Brief → Look through the material below. Return exactly the lines from the one with "ATOM 233 O O" through the one with "ATOM 284 N N", both included.

Data to examine →
↓↓↓
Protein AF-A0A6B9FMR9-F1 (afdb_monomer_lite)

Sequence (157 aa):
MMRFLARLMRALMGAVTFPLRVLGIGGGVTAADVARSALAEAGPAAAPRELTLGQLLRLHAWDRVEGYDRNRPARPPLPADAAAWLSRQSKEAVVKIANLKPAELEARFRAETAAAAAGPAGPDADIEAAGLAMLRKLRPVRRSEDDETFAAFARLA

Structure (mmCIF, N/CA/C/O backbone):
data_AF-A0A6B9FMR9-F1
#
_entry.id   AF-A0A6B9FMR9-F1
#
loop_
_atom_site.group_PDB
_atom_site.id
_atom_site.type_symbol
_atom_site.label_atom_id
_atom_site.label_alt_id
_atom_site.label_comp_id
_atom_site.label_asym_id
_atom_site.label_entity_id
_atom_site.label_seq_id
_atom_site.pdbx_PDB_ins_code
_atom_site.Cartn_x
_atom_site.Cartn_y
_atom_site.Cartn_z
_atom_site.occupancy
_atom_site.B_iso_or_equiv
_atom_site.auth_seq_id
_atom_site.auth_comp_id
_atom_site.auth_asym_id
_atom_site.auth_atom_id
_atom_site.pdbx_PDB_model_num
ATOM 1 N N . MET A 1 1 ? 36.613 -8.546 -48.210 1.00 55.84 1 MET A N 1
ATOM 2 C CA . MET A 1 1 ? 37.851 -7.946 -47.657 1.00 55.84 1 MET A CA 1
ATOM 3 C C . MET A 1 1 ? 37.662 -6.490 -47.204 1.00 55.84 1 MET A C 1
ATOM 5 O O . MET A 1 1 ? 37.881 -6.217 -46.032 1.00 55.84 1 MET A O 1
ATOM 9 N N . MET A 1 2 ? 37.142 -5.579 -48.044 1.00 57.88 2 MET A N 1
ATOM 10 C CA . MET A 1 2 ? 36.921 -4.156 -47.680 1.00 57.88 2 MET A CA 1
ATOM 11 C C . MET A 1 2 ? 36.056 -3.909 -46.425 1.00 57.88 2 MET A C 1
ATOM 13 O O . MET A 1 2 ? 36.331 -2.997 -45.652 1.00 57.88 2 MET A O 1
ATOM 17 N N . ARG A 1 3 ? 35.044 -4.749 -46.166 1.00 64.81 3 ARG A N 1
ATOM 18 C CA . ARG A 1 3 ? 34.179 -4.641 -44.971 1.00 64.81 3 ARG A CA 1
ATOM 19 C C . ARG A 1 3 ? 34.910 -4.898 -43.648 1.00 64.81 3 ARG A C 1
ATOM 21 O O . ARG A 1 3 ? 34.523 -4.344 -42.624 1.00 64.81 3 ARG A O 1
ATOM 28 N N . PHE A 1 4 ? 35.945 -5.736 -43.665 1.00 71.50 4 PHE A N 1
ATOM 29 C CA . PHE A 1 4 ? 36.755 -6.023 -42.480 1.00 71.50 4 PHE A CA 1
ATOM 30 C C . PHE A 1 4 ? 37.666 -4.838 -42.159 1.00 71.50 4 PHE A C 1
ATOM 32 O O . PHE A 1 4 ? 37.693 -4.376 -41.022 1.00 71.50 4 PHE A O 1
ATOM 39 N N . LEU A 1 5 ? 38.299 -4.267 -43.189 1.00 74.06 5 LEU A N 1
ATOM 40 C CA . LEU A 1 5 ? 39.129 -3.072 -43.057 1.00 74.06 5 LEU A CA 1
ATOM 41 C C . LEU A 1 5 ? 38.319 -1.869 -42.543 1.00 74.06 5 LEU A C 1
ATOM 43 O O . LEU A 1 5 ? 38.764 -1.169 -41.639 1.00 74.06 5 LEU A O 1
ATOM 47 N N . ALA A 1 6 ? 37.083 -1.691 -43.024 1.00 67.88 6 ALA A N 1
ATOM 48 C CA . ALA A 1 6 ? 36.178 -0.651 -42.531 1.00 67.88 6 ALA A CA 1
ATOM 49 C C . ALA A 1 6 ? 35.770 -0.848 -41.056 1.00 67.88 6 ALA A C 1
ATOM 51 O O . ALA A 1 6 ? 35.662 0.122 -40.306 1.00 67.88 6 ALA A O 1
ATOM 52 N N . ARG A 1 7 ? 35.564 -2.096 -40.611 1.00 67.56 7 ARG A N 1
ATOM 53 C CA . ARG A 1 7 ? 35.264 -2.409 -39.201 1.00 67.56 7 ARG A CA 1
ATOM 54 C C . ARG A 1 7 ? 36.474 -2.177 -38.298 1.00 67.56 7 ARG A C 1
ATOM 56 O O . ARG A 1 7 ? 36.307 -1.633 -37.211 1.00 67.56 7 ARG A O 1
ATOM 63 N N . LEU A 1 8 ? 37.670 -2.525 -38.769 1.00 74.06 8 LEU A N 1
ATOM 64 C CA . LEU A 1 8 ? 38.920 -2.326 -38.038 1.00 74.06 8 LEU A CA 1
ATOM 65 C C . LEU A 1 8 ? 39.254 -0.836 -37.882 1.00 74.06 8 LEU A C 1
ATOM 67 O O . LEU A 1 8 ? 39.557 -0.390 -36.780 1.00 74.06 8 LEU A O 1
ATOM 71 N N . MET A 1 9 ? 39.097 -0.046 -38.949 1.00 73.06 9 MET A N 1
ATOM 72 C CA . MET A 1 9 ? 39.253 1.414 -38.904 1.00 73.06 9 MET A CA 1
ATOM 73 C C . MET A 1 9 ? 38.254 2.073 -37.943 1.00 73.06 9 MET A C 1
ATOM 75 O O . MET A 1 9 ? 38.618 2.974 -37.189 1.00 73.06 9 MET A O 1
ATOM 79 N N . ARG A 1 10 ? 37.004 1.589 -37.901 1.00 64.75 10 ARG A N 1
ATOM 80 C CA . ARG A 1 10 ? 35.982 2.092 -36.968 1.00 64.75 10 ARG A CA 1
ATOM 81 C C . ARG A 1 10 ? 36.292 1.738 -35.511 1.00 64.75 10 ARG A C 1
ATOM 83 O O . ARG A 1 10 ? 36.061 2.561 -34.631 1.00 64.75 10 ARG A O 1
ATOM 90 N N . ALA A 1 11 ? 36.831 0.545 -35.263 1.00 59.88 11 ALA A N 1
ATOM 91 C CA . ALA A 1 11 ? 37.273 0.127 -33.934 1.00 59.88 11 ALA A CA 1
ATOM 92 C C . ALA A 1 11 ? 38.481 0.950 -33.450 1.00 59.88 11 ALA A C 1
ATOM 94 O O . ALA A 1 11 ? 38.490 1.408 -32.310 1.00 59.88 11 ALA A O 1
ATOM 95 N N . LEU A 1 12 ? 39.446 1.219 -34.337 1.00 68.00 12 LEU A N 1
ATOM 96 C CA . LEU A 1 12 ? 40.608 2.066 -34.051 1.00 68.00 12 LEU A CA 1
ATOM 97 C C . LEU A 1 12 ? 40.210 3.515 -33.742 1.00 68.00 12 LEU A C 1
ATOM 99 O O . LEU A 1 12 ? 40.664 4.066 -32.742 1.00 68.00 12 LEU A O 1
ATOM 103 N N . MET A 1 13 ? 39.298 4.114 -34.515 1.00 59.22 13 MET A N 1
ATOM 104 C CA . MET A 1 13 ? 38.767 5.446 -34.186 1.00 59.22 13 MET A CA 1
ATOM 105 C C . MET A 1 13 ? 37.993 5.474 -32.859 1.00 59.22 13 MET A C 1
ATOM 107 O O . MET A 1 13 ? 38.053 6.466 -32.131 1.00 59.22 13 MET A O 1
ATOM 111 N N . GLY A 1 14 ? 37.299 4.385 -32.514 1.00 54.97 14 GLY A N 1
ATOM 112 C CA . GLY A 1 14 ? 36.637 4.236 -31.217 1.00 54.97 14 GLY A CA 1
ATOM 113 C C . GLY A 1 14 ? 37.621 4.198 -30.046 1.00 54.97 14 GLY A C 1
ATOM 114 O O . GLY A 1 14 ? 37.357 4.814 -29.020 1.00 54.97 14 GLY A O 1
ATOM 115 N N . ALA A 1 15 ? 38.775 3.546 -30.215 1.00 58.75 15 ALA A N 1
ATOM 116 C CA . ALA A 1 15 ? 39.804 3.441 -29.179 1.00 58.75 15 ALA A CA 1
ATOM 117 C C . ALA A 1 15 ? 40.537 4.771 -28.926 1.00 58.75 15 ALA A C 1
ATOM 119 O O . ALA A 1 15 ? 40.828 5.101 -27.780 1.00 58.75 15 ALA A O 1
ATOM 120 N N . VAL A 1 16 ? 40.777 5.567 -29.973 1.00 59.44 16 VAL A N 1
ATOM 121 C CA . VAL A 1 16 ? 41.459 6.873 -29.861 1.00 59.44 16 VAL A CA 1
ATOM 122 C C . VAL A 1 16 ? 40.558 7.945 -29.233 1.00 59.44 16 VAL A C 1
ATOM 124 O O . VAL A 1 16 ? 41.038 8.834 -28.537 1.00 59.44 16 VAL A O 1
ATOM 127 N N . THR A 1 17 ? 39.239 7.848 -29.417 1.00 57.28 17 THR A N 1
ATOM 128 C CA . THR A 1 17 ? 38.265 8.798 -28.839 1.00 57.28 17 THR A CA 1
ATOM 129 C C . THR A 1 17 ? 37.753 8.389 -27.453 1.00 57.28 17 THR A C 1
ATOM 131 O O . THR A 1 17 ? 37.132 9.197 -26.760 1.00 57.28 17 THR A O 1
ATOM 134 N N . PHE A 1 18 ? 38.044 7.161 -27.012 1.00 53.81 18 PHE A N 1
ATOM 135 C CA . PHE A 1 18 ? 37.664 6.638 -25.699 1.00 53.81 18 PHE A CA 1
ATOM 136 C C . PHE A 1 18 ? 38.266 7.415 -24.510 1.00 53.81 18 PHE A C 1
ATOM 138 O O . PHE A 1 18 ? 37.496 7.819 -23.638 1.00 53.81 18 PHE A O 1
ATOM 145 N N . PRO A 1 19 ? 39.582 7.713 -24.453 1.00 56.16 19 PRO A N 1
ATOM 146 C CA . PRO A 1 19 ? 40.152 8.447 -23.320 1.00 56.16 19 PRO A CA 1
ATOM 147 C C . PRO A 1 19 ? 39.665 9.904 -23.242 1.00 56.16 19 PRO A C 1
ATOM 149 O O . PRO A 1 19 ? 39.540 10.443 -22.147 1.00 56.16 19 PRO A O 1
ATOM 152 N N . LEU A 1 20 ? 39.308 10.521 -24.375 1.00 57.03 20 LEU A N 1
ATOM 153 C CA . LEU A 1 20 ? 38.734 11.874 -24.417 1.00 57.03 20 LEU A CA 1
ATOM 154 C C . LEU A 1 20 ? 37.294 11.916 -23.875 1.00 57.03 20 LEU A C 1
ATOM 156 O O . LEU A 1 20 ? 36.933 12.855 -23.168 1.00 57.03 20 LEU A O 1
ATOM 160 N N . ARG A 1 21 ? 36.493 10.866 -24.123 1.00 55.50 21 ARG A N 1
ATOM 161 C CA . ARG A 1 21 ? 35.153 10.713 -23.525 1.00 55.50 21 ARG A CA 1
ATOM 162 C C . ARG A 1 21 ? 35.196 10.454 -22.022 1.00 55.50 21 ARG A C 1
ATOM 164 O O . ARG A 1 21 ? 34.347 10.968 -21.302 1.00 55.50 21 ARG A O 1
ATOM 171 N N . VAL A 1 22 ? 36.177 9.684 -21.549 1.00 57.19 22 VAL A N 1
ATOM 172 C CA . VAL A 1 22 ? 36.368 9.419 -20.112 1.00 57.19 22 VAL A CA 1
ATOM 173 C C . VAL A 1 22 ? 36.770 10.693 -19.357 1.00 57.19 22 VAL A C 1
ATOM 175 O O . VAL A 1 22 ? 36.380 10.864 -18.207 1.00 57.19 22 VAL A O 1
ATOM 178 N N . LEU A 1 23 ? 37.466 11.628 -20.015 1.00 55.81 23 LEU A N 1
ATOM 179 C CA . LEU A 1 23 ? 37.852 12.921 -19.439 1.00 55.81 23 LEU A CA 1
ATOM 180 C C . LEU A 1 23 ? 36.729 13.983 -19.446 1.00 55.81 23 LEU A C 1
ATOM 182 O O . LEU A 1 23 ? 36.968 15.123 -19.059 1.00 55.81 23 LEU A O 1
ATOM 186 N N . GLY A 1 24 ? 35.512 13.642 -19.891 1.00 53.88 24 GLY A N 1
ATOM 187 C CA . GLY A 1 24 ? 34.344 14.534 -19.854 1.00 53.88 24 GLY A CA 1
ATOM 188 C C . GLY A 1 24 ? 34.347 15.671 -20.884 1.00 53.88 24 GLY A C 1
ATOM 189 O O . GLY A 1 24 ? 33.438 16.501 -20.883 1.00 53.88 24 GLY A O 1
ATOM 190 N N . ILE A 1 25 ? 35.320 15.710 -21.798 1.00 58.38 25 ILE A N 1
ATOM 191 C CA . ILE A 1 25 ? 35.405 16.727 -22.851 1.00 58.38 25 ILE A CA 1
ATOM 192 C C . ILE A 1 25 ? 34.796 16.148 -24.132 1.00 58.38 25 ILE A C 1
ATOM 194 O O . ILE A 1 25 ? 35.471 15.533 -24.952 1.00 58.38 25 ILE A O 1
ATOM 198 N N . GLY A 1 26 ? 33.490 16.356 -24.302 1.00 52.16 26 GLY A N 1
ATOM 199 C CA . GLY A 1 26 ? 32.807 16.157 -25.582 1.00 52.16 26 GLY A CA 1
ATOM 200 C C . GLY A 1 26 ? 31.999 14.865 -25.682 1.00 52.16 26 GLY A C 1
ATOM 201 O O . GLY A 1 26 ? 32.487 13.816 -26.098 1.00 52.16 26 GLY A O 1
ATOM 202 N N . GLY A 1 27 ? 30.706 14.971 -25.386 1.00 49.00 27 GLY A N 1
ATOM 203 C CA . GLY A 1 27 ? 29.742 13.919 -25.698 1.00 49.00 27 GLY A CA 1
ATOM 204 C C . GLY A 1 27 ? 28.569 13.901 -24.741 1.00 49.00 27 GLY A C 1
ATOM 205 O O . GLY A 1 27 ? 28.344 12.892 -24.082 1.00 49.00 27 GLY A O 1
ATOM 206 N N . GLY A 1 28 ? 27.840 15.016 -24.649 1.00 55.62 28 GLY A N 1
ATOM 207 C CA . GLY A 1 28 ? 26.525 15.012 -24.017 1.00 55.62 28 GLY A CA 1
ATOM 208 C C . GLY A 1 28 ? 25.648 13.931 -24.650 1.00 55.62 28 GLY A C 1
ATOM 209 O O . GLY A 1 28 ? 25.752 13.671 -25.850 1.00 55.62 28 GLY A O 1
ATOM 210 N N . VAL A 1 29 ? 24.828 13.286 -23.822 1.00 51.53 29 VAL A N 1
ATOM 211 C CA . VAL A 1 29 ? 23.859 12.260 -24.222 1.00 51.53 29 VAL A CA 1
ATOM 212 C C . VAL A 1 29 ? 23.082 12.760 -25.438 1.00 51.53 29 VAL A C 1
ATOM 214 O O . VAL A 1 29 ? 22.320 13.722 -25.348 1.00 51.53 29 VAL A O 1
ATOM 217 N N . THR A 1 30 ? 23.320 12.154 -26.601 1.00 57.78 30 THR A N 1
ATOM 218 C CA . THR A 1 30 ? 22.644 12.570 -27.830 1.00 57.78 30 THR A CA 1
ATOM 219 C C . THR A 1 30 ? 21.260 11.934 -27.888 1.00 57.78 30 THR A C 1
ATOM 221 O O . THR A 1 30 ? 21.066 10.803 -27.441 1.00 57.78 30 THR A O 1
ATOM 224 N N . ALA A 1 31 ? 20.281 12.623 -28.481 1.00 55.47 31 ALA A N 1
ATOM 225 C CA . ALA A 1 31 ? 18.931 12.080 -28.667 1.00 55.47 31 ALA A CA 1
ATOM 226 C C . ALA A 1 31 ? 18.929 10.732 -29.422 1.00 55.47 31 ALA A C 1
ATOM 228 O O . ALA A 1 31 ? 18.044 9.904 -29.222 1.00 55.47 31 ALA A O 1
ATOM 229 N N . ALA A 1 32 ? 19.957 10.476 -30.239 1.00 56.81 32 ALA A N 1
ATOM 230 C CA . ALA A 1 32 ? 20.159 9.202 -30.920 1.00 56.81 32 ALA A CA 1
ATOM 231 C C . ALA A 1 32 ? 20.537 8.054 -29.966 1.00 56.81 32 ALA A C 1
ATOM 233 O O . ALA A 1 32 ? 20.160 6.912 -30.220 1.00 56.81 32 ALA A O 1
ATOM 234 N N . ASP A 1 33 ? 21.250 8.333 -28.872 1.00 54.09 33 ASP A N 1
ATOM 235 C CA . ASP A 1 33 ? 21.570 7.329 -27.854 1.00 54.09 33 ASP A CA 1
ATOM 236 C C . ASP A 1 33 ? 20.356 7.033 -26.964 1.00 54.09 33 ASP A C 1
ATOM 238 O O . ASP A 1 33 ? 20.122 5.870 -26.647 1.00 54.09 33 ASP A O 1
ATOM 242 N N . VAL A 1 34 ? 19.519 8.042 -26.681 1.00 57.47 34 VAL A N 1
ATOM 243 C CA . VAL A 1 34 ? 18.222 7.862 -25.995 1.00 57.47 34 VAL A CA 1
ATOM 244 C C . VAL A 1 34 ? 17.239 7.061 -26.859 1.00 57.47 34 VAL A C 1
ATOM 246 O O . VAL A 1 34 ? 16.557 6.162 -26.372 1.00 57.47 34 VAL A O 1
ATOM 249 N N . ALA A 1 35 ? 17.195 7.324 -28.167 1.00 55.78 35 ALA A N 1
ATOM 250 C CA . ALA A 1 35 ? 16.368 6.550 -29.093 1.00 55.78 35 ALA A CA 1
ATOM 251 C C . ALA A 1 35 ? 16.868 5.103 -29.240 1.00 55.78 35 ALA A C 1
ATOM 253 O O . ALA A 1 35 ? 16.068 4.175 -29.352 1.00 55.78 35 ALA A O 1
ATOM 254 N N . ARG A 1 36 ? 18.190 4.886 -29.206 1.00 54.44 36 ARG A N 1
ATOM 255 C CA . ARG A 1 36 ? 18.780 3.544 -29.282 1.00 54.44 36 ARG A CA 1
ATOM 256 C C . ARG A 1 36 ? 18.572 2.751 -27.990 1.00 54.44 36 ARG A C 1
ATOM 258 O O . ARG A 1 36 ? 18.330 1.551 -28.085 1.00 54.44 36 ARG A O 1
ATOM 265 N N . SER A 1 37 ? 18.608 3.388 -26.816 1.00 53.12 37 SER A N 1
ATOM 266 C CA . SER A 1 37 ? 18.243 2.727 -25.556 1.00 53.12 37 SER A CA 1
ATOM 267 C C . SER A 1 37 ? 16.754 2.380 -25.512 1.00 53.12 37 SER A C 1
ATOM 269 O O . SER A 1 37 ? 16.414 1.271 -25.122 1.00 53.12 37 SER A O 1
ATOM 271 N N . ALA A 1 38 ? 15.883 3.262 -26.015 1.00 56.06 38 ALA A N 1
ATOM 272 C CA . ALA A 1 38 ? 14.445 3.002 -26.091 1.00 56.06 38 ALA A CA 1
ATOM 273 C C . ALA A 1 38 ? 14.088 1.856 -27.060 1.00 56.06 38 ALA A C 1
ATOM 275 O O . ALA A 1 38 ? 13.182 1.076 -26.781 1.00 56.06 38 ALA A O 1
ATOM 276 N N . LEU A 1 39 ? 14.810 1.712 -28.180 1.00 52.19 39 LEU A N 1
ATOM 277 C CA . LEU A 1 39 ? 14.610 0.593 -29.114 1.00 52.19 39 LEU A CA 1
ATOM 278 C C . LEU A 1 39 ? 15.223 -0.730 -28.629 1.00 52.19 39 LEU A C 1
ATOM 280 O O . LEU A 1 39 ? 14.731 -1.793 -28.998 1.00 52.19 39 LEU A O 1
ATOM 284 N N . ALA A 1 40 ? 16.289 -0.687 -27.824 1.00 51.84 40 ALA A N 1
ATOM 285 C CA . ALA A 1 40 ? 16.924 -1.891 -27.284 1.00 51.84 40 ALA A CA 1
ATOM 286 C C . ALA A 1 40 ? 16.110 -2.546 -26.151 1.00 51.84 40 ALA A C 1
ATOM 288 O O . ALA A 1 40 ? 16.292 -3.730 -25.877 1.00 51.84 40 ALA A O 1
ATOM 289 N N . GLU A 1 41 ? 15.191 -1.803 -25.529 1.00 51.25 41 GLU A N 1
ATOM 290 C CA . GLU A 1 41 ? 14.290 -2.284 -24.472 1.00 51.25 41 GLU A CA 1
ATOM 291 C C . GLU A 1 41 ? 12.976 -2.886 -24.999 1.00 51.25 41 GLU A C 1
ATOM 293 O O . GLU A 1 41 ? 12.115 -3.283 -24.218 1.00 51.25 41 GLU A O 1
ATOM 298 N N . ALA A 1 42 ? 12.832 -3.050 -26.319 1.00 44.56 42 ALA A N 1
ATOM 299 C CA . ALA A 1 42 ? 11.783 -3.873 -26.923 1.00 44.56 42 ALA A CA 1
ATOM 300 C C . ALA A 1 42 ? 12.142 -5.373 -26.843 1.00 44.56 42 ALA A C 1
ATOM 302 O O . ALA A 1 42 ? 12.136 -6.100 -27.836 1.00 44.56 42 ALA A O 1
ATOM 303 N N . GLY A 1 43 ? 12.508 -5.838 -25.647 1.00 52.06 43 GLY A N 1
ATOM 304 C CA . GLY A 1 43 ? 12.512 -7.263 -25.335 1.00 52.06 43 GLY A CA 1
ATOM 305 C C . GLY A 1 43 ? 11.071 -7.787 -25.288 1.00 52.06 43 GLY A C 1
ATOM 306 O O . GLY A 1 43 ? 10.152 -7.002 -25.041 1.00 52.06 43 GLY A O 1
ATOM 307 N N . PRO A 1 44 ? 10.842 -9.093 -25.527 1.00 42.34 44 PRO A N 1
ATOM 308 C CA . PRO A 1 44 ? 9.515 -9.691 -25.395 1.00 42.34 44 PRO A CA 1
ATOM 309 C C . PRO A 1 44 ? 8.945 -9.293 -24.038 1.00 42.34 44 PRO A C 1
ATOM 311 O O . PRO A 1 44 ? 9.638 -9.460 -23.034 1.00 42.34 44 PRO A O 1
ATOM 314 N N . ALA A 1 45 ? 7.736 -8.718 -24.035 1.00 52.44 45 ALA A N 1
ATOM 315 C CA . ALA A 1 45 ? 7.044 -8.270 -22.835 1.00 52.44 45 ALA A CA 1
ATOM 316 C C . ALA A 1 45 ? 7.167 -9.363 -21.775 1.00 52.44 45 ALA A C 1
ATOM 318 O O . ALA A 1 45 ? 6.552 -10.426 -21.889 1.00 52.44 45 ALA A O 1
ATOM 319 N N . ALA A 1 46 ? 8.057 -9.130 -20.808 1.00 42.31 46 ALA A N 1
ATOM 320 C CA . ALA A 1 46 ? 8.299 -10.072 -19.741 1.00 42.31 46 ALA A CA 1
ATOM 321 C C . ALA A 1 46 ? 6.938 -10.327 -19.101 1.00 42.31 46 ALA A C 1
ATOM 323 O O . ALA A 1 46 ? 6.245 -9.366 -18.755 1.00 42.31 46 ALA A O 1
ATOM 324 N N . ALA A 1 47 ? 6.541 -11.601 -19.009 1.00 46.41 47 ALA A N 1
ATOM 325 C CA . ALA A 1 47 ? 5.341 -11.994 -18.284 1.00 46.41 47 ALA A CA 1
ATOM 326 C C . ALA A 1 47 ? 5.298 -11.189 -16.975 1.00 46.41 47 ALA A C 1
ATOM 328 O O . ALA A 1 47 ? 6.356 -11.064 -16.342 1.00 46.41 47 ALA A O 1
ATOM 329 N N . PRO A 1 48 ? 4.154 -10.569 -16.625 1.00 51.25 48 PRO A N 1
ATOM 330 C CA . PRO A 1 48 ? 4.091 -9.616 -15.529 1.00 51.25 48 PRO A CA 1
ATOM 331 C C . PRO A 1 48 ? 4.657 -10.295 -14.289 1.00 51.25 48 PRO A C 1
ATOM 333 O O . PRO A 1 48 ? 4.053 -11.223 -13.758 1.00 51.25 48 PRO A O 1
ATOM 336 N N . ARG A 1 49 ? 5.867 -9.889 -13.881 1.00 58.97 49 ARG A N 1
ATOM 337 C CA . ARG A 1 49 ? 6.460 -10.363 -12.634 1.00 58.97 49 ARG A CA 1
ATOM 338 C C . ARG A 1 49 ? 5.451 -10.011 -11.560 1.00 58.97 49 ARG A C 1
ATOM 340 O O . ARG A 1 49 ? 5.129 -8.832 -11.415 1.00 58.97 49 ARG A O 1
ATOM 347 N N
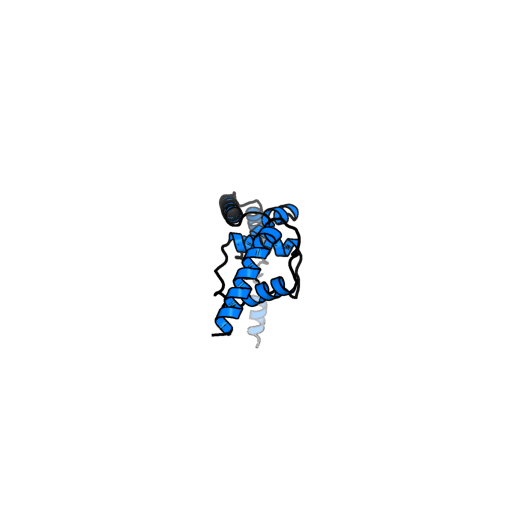 . GLU A 1 50 ? 4.928 -11.024 -10.878 1.00 72.44 50 GLU A N 1
ATOM 348 C CA . GLU A 1 50 ? 4.029 -10.829 -9.750 1.00 72.44 50 GLU A CA 1
ATOM 349 C C . GLU A 1 50 ? 4.707 -9.850 -8.790 1.00 72.44 50 GLU A C 1
ATOM 351 O O . GLU A 1 50 ? 5.775 -10.124 -8.237 1.00 72.44 50 GLU A O 1
ATOM 356 N N . LEU A 1 51 ? 4.152 -8.641 -8.706 1.00 78.75 51 LEU A N 1
ATOM 357 C CA . LEU A 1 51 ? 4.707 -7.598 -7.863 1.00 78.75 51 LEU A CA 1
ATOM 358 C C . LEU A 1 51 ? 4.518 -8.031 -6.414 1.00 78.75 51 LEU A C 1
ATOM 360 O O . LEU A 1 51 ? 3.429 -8.452 -6.023 1.00 78.75 51 LEU A O 1
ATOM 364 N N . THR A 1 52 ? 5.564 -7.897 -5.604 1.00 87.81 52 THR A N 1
↑↑↑
Your response →
ATOM 233 O O . ALA A 1 32 ? 20.160 6.912 -30.220 1.00 56.81 32 ALA A O 1
ATOM 234 N N . ASP A 1 33 ? 21.250 8.333 -28.872 1.00 54.09 33 ASP A N 1
ATOM 235 C CA . ASP A 1 33 ? 21.570 7.329 -27.854 1.00 54.09 33 ASP A CA 1
ATOM 236 C C . ASP A 1 33 ? 20.356 7.033 -26.964 1.00 54.09 33 ASP A C 1
ATOM 238 O O . ASP A 1 33 ? 20.122 5.870 -26.647 1.00 54.09 33 ASP A O 1
ATOM 242 N N . VAL A 1 34 ? 19.519 8.042 -26.681 1.00 57.47 34 VAL A N 1
ATOM 243 C CA . VAL A 1 34 ? 18.222 7.862 -25.995 1.00 57.47 34 VAL A CA 1
ATOM 244 C C . VAL A 1 34 ? 17.239 7.061 -26.859 1.00 57.47 34 VAL A C 1
ATOM 246 O O . VAL A 1 34 ? 16.557 6.162 -26.372 1.00 57.47 34 VAL A O 1
ATOM 249 N N . ALA A 1 35 ? 17.195 7.324 -28.167 1.00 55.78 35 ALA A N 1
ATOM 250 C CA . ALA A 1 35 ? 16.368 6.550 -29.093 1.00 55.78 35 ALA A CA 1
ATOM 251 C C . ALA A 1 35 ? 16.868 5.103 -29.240 1.00 55.78 35 ALA A C 1
ATOM 253 O O . ALA A 1 35 ? 16.068 4.175 -29.352 1.00 55.78 35 ALA A O 1
ATOM 254 N N . ARG A 1 36 ? 18.190 4.886 -29.206 1.00 54.44 36 ARG A N 1
ATOM 255 C CA . ARG A 1 36 ? 18.780 3.544 -29.282 1.00 54.44 36 ARG A CA 1
ATOM 256 C C . ARG A 1 36 ? 18.572 2.751 -27.990 1.00 54.44 36 ARG A C 1
ATOM 258 O O . ARG A 1 36 ? 18.330 1.551 -28.085 1.00 54.44 36 ARG A O 1
ATOM 265 N N . SER A 1 37 ? 18.608 3.388 -26.816 1.00 53.12 37 SER A N 1
ATOM 266 C CA . SER A 1 37 ? 18.243 2.727 -25.556 1.00 53.12 37 SER A CA 1
ATOM 267 C C . SER A 1 37 ? 16.754 2.380 -25.512 1.00 53.12 37 SER A C 1
ATOM 269 O O . SER A 1 37 ? 16.414 1.271 -25.122 1.00 53.12 37 SER A O 1
ATOM 271 N N . ALA A 1 38 ? 15.883 3.262 -26.015 1.00 56.06 38 ALA A N 1
ATOM 272 C CA . ALA A 1 38 ? 14.445 3.002 -26.091 1.00 56.06 38 ALA A CA 1
ATOM 273 C C . ALA A 1 38 ? 14.088 1.856 -27.060 1.00 56.06 38 ALA A C 1
ATOM 275 O O . ALA A 1 38 ? 13.182 1.076 -26.781 1.00 56.06 38 ALA A O 1
ATOM 276 N N . LEU A 1 39 ? 14.810 1.712 -28.180 1.00 52.19 39 LEU A N 1
ATOM 277 C CA . LEU A 1 39 ? 14.610 0.593 -29.114 1.00 52.19 39 LEU A CA 1
ATOM 278 C C . LEU A 1 39 ? 15.223 -0.730 -28.629 1.00 52.19 39 LEU A C 1
ATOM 280 O O . LEU A 1 39 ? 14.731 -1.793 -28.998 1.00 52.19 39 LEU A O 1
ATOM 284 N N . ALA A 1 40 ? 16.289 -0.687 -27.824 1.00 51.84 40 ALA A N 1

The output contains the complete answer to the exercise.